# a prioris (?)



## totor

¿Qué tal, amigos?

¿Tiene plural _a priori_?

Y en ese caso, ¿se escribe junto o separado?

En Google hay prácticamente la misma cantidad de _a prioris_ (54.000) que de _aprioris_ (47.600).

Y en WR no terminan de ponerse de acuerdo.

Mi texto dice en francés "Il est vrai que toute connaissance repose sur des _a priori_ (Kant), des _présupposés_ (Weber), des _points de vue_ (Simmel), des _paradigmes_ (Kuhn)…"

Pero en español no me suena muy bien decir _a priori_ en singular cuando los demás términos están en plural. Claro, los franceses tienen la facilidad del "_des_", que de por sí está indicando que hay más de uno.

Pero decir en español "Es cierto que todo conocimiento descansa en _a priori_ (Kant), _presupuestos_ (Weber), _puntos de vista_ (Simmel)…"

No sé, es como que falta algo.


----------



## XiaoRoel

Arréglalo así:
"Es cierto que todo conocimiento descansa en _*los* a priori_ *de* Kant, _*los* presupuestos_ *de* Weber, _*los* puntos de vista_ *de* Simmel…"


----------



## totor

Eso no, Xiao.

No podría cambiar nunca una enumeración indeterminada como ésa por tu sugerencia, porque estaría cambiando el significado de lo que dice el autor.

Lo que yo necesito saber es si _a priori_ tiene o no plural.


----------



## XiaoRoel

Es una _expresión latina_ y _no admite morfema español de plural_. Lo único que se me ocurre es que uses la _castellanización_ _*apriori*_ a la que entonces sí puedes añadir el morfema plural, _*aprioris*_. Es una solución atrevida pero _no inusitada_ y de hecho cuando se usa _en el habla coloquial suena soldada_: *apriori*.


----------



## Cagey

In Latin, _a priori_ does not have a plural. It is a prepositional phrase meaning "from the previous one." 

If you want to know how _a priori_ is used in Spanish, you should ask in the Spanish forum.

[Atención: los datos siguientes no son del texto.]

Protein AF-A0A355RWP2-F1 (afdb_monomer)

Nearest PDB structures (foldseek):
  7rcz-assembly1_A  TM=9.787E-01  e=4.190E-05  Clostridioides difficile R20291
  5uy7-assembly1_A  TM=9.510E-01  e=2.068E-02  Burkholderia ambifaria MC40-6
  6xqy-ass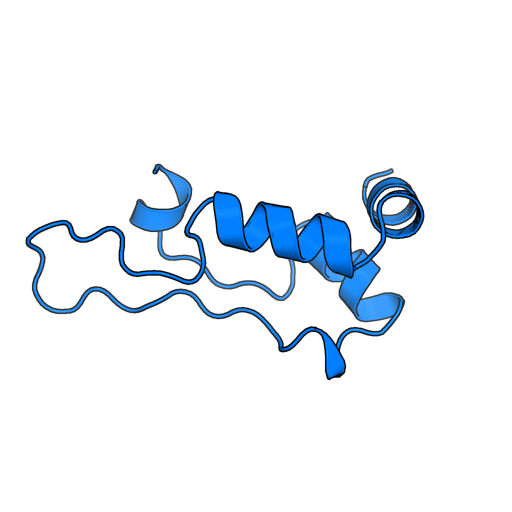embly1_A  TM=9.388E-01  e=2.887E-02  Neisseria gonorrhoeae
  6p56-assembly2_B  TM=9.215E-01  e=3.299E-02  Neisseria gonorrhoeae
  4u3t-assembly1_A  TM=9.267E-01  e=3.526E-02  Neisseria gonorrhoeae FA6140

Sequence (68 aa):
GFMTLGEKIGKDTLYKYIDAFGFSKPTGIDVTFEEPGYKMPISKVGPVELANISFGQGITVTPIQMAS

pLDDT: mean 75.35, std 6.86, range [59.0, 85.31]

Structure (mmCIF, N/CA/C/O backbone):
data_AF-A0A355RWP2-F1
#
_entry.id   AF-A0A355RWP2-F1
#
loop_
_atom_site.g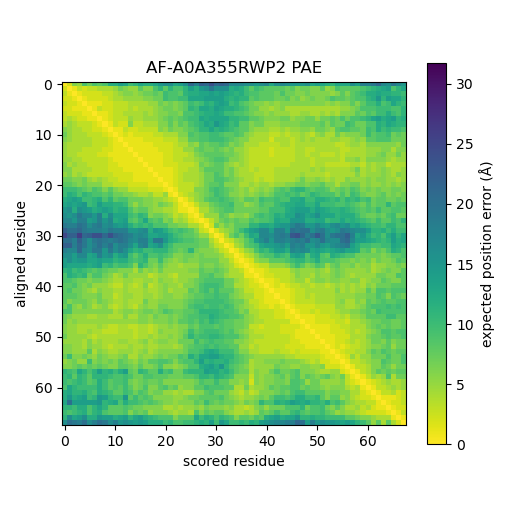roup_PDB
_atom_site.id
_atom_site.type_symbol
_atom_site.label_atom_id
_atom_site.label_alt_id
_atom_site.label_comp_id
_atom_site.label_asy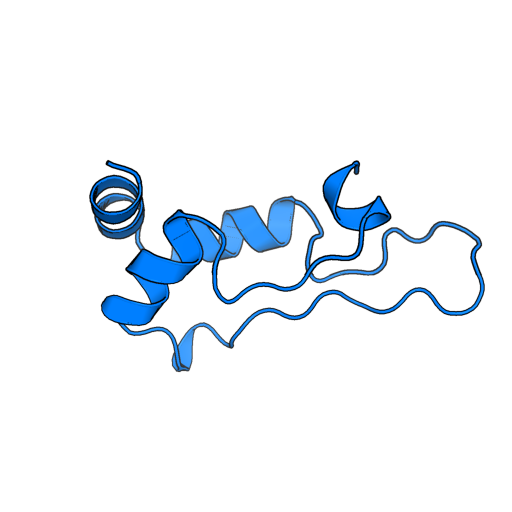m_id
_atom_site.label_entity_id
_atom_site.label_seq_id
_atom_site.pdbx_PDB_ins_code
_atom_site.Cartn_x
_atom_site.Cartn_y
_atom_site.Cartn_z
_atom_site.occupancy
_atom_site.B_iso_or_equiv
_atom_site.auth_seq_id
_atom_site.auth_comp_id
_atom_site.auth_asym_id
_atom_site.auth_atom_id
_atom_site.pdbx_PDB_model_num
ATOM 1 N N . GLY A 1 1 ? -5.473 13.009 10.590 1.00 67.75 1 GLY A N 1
ATOM 2 C CA . GLY A 1 1 ? -5.903 13.218 9.193 1.00 67.75 1 GLY A CA 1
ATOM 3 C C . GLY A 1 1 ? -5.977 11.893 8.469 1.00 67.75 1 GLY A C 1
ATOM 4 O O . GLY A 1 1 ? -6.999 11.231 8.569 1.00 67.75 1 GLY A O 1
ATOM 5 N N . PHE A 1 2 ? -4.882 11.468 7.832 1.00 71.06 2 PHE A N 1
ATOM 6 C CA . PHE A 1 2 ? -4.805 10.191 7.104 1.00 71.06 2 PHE A CA 1
ATOM 7 C C . PHE A 1 2 ? -4.974 8.950 7.992 1.00 71.06 2 PHE A C 1
ATOM 9 O O . PHE A 1 2 ? -5.712 8.053 7.609 1.00 71.06 2 PHE A O 1
ATOM 16 N N . MET A 1 3 ? -4.434 8.950 9.218 1.00 72.25 3 MET A N 1
ATOM 17 C CA . MET A 1 3 ? -4.628 7.847 10.179 1.00 72.25 3 MET A CA 1
ATOM 18 C C . MET A 1 3 ? -6.108 7.615 10.508 1.00 72.25 3 MET A C 1
ATOM 20 O O . MET A 1 3 ? -6.614 6.513 10.362 1.00 72.25 3 MET A O 1
ATOM 24 N N . THR A 1 4 ? -6.835 8.678 10.860 1.00 75.56 4 THR A N 1
ATOM 25 C CA . THR A 1 4 ? -8.273 8.623 11.171 1.00 75.56 4 THR A CA 1
ATOM 26 C C . THR A 1 4 ? -9.108 8.187 9.964 1.00 75.56 4 THR A C 1
ATOM 28 O O . THR A 1 4 ? -10.146 7.548 10.115 1.00 75.56 4 THR A O 1
ATOM 31 N N . LEU A 1 5 ? -8.675 8.549 8.753 1.00 75.06 5 LEU A N 1
ATOM 32 C CA . LEU A 1 5 ? -9.306 8.101 7.517 1.00 75.06 5 LEU A CA 1
ATOM 33 C C . LEU A 1 5 ? -9.020 6.611 7.266 1.00 75.06 5 LEU A C 1
ATOM 35 O O . LEU A 1 5 ? -9.947 5.869 6.964 1.00 75.06 5 LEU A O 1
ATOM 39 N N . GLY A 1 6 ? -7.779 6.160 7.466 1.00 75.25 6 GLY A N 1
ATOM 40 C CA . GLY A 1 6 ? -7.385 4.752 7.376 1.00 75.25 6 GLY A CA 1
ATOM 41 C C . GLY A 1 6 ? -8.117 3.864 8.383 1.00 75.25 6 GLY A C 1
ATOM 42 O O . GLY A 1 6 ? -8.598 2.794 8.019 1.00 75.25 6 GLY A O 1
ATOM 43 N N . GLU A 1 7 ? -8.303 4.341 9.615 1.00 79.56 7 GLU A N 1
ATOM 44 C CA . GLU A 1 7 ? -9.116 3.667 10.634 1.00 79.56 7 GLU A CA 1
ATOM 45 C C . GLU A 1 7 ? -10.593 3.567 10.229 1.00 79.56 7 GLU A C 1
ATOM 47 O O . GLU A 1 7 ? -11.196 2.508 10.389 1.00 79.56 7 GLU A O 1
ATOM 52 N N . LYS A 1 8 ? -11.177 4.633 9.660 1.00 81.56 8 LYS A N 1
ATOM 53 C CA . LYS A 1 8 ? -12.577 4.634 9.192 1.00 81.56 8 LYS A CA 1
ATOM 54 C C . LYS A 1 8 ? -12.813 3.740 7.974 1.00 81.56 8 LYS A C 1
ATOM 56 O O . LYS A 1 8 ? -13.878 3.144 7.860 1.00 81.56 8 LYS A O 1
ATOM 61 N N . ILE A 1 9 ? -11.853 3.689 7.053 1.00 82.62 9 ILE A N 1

Note: XiaoRoel posted his explanation while I was writing this.


----------



## totor

XiaoRoel said:


> Es una _expresión latina_ y _no admite morfema español de plural_. Lo único que se me ocurre es que uses la _castellanización_ _*apriori*_ a la que entonces sí puedes añadir el morfema plural, _*aprioris*_. Es una solución atrevida pero _no inusitada_ y de hecho cuando se usa _en el habla coloquial suena soldada_: *apriori*.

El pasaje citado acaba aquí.